BEGIN AVAILABLE DATA

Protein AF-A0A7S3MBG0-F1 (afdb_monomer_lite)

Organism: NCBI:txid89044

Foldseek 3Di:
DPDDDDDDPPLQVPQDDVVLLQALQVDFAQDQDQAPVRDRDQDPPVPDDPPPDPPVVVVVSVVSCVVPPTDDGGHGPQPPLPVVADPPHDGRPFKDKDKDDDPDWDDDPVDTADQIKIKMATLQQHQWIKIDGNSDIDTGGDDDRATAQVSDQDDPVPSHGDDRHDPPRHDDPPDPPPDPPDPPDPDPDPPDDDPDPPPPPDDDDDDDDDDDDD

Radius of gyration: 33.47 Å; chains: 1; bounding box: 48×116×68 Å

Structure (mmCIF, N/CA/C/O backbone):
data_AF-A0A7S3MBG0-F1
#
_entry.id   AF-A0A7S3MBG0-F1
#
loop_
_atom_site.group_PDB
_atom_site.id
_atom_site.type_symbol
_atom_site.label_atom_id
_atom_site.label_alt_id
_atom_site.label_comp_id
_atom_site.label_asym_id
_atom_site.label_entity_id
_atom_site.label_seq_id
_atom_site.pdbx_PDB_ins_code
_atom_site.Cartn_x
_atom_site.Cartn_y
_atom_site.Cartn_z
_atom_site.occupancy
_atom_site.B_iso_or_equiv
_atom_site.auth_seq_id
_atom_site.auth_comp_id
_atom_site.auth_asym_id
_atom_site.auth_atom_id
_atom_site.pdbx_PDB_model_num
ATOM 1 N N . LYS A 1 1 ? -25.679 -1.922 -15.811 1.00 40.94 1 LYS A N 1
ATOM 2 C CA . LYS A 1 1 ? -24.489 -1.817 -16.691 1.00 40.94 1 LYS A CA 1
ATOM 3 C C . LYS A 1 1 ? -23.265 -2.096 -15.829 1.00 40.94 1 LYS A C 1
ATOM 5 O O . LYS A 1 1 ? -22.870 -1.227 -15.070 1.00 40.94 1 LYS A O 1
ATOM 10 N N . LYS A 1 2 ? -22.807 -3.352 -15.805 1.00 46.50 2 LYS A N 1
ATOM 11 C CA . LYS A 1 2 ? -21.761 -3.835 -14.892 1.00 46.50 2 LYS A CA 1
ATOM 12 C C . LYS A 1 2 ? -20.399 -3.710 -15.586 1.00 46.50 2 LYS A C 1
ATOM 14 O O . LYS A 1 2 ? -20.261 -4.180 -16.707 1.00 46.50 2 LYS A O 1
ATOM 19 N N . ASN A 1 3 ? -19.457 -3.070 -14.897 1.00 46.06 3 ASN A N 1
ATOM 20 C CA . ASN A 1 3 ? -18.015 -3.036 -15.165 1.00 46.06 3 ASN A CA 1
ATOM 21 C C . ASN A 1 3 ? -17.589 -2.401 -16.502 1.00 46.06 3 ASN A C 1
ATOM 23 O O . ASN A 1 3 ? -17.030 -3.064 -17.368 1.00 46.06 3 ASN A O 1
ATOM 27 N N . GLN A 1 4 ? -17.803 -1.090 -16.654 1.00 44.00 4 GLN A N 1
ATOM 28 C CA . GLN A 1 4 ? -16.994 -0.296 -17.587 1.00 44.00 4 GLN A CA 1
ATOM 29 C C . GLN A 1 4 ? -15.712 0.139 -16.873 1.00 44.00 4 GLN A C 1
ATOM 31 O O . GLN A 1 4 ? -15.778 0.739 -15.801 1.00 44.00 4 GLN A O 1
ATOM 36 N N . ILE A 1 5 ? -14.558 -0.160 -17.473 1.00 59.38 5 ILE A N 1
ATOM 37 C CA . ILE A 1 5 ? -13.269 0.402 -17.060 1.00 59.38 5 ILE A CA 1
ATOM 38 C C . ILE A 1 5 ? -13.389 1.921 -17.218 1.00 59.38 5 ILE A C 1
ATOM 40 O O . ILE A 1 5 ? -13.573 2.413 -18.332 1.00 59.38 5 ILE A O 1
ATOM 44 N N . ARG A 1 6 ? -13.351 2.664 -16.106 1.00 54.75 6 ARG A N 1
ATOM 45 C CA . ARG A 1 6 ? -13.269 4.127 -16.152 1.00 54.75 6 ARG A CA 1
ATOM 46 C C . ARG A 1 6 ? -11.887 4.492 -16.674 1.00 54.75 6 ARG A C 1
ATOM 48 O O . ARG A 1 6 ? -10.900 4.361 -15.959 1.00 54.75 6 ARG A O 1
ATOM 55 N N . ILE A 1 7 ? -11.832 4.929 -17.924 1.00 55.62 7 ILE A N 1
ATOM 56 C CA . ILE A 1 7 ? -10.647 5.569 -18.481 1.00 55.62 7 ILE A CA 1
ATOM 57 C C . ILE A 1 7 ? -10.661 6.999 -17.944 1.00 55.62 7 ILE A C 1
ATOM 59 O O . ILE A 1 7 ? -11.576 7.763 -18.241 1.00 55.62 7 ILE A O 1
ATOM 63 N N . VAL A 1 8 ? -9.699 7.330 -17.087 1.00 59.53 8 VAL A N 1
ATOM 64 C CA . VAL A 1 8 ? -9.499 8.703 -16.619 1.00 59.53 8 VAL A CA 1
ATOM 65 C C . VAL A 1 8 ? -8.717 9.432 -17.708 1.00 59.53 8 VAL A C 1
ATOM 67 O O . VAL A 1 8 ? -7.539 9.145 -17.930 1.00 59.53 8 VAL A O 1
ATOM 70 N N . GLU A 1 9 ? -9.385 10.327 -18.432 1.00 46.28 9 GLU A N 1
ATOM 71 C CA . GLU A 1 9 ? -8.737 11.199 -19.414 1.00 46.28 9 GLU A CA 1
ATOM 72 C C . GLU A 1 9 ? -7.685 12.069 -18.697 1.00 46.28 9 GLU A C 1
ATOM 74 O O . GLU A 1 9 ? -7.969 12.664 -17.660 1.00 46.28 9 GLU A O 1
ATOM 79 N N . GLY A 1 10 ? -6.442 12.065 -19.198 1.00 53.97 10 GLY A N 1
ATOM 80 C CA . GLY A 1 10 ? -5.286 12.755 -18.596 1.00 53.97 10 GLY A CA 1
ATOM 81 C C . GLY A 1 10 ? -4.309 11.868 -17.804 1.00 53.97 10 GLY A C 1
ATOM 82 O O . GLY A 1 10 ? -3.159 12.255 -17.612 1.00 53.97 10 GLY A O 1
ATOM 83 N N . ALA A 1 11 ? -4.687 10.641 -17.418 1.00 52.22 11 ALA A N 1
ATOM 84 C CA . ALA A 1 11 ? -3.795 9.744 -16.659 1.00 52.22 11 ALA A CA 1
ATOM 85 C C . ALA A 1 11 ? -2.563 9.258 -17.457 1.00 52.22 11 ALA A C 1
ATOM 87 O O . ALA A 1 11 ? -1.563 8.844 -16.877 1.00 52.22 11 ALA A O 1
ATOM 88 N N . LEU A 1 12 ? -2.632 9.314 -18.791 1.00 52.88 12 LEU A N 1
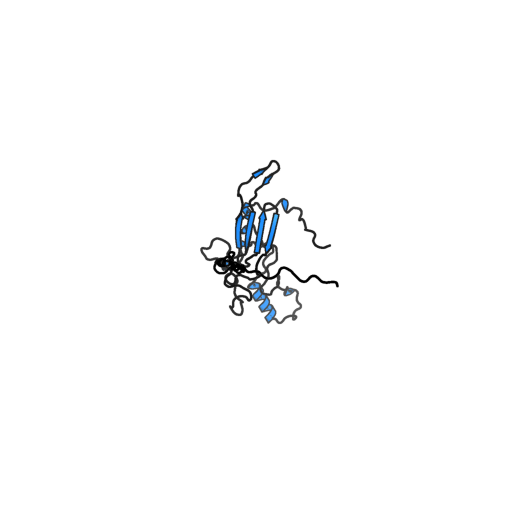ATOM 89 C CA . LEU A 1 12 ? -1.549 8.920 -19.698 1.00 52.88 12 LEU A CA 1
ATOM 90 C C . LEU A 1 12 ? -0.485 10.012 -19.894 1.00 52.88 12 LEU A C 1
ATOM 92 O O . LEU A 1 12 ? 0.654 9.673 -20.197 1.00 52.88 12 LEU A O 1
ATOM 96 N N . GLU A 1 13 ? -0.832 11.291 -19.717 1.00 55.78 13 GLU A N 1
ATOM 97 C CA . GLU A 1 13 ? 0.096 12.418 -19.935 1.00 55.78 13 GLU A CA 1
ATOM 98 C C . GLU A 1 13 ? 0.943 12.738 -18.695 1.00 55.78 13 GLU A C 1
ATOM 100 O O . GLU A 1 13 ? 2.011 13.331 -18.815 1.00 55.78 13 GLU A O 1
ATOM 105 N N . SER A 1 14 ? 0.500 12.299 -17.512 1.00 65.25 14 SER A N 1
ATOM 106 C CA . SER A 1 14 ? 1.147 12.566 -16.221 1.00 65.25 14 SER A CA 1
ATOM 107 C C . SER A 1 14 ? 1.562 11.286 -15.479 1.00 65.25 14 SER A C 1
ATOM 109 O O . SER A 1 14 ? 1.677 11.293 -14.251 1.00 65.25 14 SER A O 1
ATOM 111 N N . PHE A 1 15 ? 1.758 10.166 -16.185 1.00 75.00 15 PHE A N 1
ATOM 112 C CA . PHE A 1 15 ? 2.209 8.936 -15.530 1.00 75.00 15 PHE A CA 1
ATOM 113 C C . PHE A 1 15 ? 3.655 9.113 -15.034 1.00 75.00 15 PHE A C 1
ATOM 115 O O . PHE A 1 15 ? 4.494 9.600 -15.800 1.00 75.00 15 PHE A O 1
ATOM 122 N N . PRO A 1 16 ? 3.967 8.747 -13.777 1.00 81.00 16 PRO A N 1
ATOM 123 C CA . PRO A 1 16 ? 5.296 8.946 -13.218 1.00 81.00 16 PRO A CA 1
ATOM 124 C C . PRO A 1 16 ? 6.367 8.237 -14.048 1.00 81.00 16 PRO A C 1
ATOM 126 O O . PRO A 1 16 ? 6.178 7.125 -14.549 1.00 81.00 16 PRO A O 1
ATOM 129 N N . GLY A 1 17 ? 7.520 8.895 -14.173 1.00 82.00 17 GLY A N 1
ATOM 130 C CA . GLY A 1 17 ? 8.687 8.306 -14.807 1.00 82.00 17 GLY A CA 1
ATOM 131 C C . GLY A 1 17 ? 9.084 7.015 -14.097 1.00 82.00 17 GLY A C 1
ATOM 132 O O . GLY A 1 17 ? 8.918 6.855 -12.888 1.00 82.00 17 GLY A O 1
ATOM 133 N N . HIS A 1 18 ? 9.636 6.077 -14.849 1.00 82.81 18 HIS A N 1
ATOM 134 C CA . HIS A 1 18 ? 9.990 4.772 -14.308 1.00 82.81 18 HIS A CA 1
ATOM 135 C C . HIS A 1 18 ? 11.048 4.827 -13.178 1.00 82.81 18 HIS A C 1
ATOM 137 O O . HIS A 1 18 ? 11.137 3.879 -12.402 1.00 82.81 18 HIS A O 1
ATOM 143 N N . ASP A 1 19 ? 11.846 5.898 -13.077 1.00 84.69 19 ASP A N 1
ATOM 144 C CA . ASP A 1 19 ? 12.780 6.110 -11.957 1.00 84.69 19 ASP A CA 1
ATOM 145 C C . ASP A 1 19 ? 12.043 6.459 -10.660 1.00 84.69 19 ASP A C 1
ATOM 147 O O . ASP A 1 19 ? 12.412 5.975 -9.596 1.00 84.69 19 ASP A O 1
ATOM 151 N N . THR A 1 20 ? 10.947 7.216 -10.753 1.00 86.31 20 THR A N 1
ATOM 152 C CA . THR A 1 20 ? 10.063 7.513 -9.618 1.00 86.31 20 THR A CA 1
ATOM 153 C C . THR A 1 20 ? 9.329 6.258 -9.158 1.00 86.31 20 THR A C 1
ATOM 155 O O . THR A 1 20 ? 9.250 5.982 -7.971 1.00 86.31 20 THR A O 1
ATOM 158 N N . VAL A 1 21 ? 8.839 5.442 -10.095 1.00 88.19 21 VAL A N 1
ATOM 159 C CA . VAL A 1 21 ? 8.147 4.183 -9.768 1.00 88.19 21 VAL A CA 1
ATOM 160 C C . VAL A 1 21 ? 9.108 3.147 -9.166 1.00 88.19 21 VAL A C 1
ATOM 162 O O . VAL A 1 21 ? 8.672 2.229 -8.477 1.00 88.19 21 VAL A O 1
ATOM 165 N N . ALA A 1 22 ? 10.419 3.275 -9.400 1.00 87.50 22 ALA A N 1
ATOM 166 C CA . ALA A 1 22 ? 11.434 2.401 -8.813 1.00 87.50 22 ALA A CA 1
ATOM 167 C C . ALA A 1 22 ? 11.674 2.649 -7.312 1.00 87.50 22 ALA A C 1
ATOM 169 O O . ALA A 1 22 ? 12.280 1.795 -6.664 1.00 87.50 22 ALA A O 1
ATOM 170 N N . THR A 1 23 ? 11.202 3.770 -6.758 1.00 87.94 23 THR A N 1
ATOM 171 C CA . THR A 1 23 ? 11.306 4.091 -5.328 1.00 87.94 23 THR A CA 1
ATOM 172 C C . THR A 1 23 ? 9.970 3.876 -4.617 1.00 87.94 23 THR A C 1
ATOM 174 O O . THR A 1 23 ? 8.913 3.856 -5.242 1.00 87.94 23 THR A O 1
ATOM 177 N N . LEU A 1 24 ? 10.003 3.712 -3.289 1.00 86.12 24 LEU A N 1
ATOM 178 C CA . LEU A 1 24 ? 8.792 3.576 -2.463 1.00 86.12 24 LEU A CA 1
ATOM 179 C C . LEU A 1 24 ? 7.889 4.819 -2.529 1.00 86.12 24 LEU A C 1
ATOM 181 O O . LEU A 1 24 ? 6.674 4.695 -2.437 1.00 86.12 24 LEU A O 1
ATOM 185 N N . GLU A 1 25 ? 8.474 6.000 -2.730 1.00 85.69 25 GLU A N 1
ATOM 186 C CA . GLU A 1 25 ? 7.760 7.281 -2.811 1.00 85.69 25 GLU A CA 1
ATOM 187 C C . GLU A 1 25 ? 6.868 7.395 -4.054 1.00 85.69 25 GLU A C 1
ATOM 189 O O . GLU A 1 25 ? 5.895 8.145 -4.052 1.00 85.69 25 GLU A O 1
ATOM 194 N N . GLY A 1 26 ? 7.162 6.632 -5.113 1.00 86.56 26 GLY A N 1
ATOM 195 C CA . GLY A 1 26 ? 6.336 6.585 -6.320 1.00 86.56 26 GLY A CA 1
ATOM 196 C C . GLY A 1 26 ? 5.007 5.847 -6.147 1.00 86.56 26 GLY A C 1
ATOM 197 O O . GLY A 1 26 ? 4.221 5.790 -7.094 1.00 86.56 26 GLY A O 1
ATOM 198 N N . TRP A 1 27 ? 4.754 5.269 -4.971 1.00 90.31 27 TRP A N 1
ATOM 199 C CA . TRP A 1 27 ? 3.593 4.436 -4.697 1.00 90.31 27 TRP A CA 1
ATOM 200 C C . TRP A 1 27 ? 2.781 4.978 -3.529 1.00 90.31 27 TRP A C 1
ATOM 202 O O . TRP A 1 27 ? 3.310 5.356 -2.483 1.00 90.31 27 TRP A O 1
ATOM 212 N N . VAL A 1 28 ? 1.464 4.961 -3.707 1.00 90.88 28 VAL A N 1
ATOM 213 C CA . VAL A 1 28 ? 0.503 5.496 -2.745 1.00 90.88 28 VAL A CA 1
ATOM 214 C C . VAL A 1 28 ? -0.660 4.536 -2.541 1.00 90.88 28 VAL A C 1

END AVAILABLE DATA

* _EXERCISE DIRECTIONS_: Retype only this portion of the data above: the line containing "ATOM 109 O O", the line containing "ATOM 122 N N", and all lines between them, exactly.

* _SOLUTION_:
ATOM 109 O O . SER A 1 14 ? 1.677 11.293 -14.251 1.00 65.25 14 SER A O 1
ATOM 111 N N . PHE A 1 15 ? 1.758 10.166 -16.185 1.00 75.00 15 PHE A N 1
ATOM 112 C CA . PHE A 1 15 ? 2.209 8.936 -15.530 1.00 75.00 15 PHE A CA 1
ATOM 113 C C . PHE A 1 15 ? 3.655 9.113 -15.034 1.00 75.00 15 PHE A C 1
ATOM 115 O O . PHE A 1 15 ? 4.494 9.600 -15.800 1.00 75.00 15 PHE A O 1
ATOM 122 N N . PRO A 1 16 ? 3.967 8.747 -13.777 1.00 81.00 16 PRO A N 1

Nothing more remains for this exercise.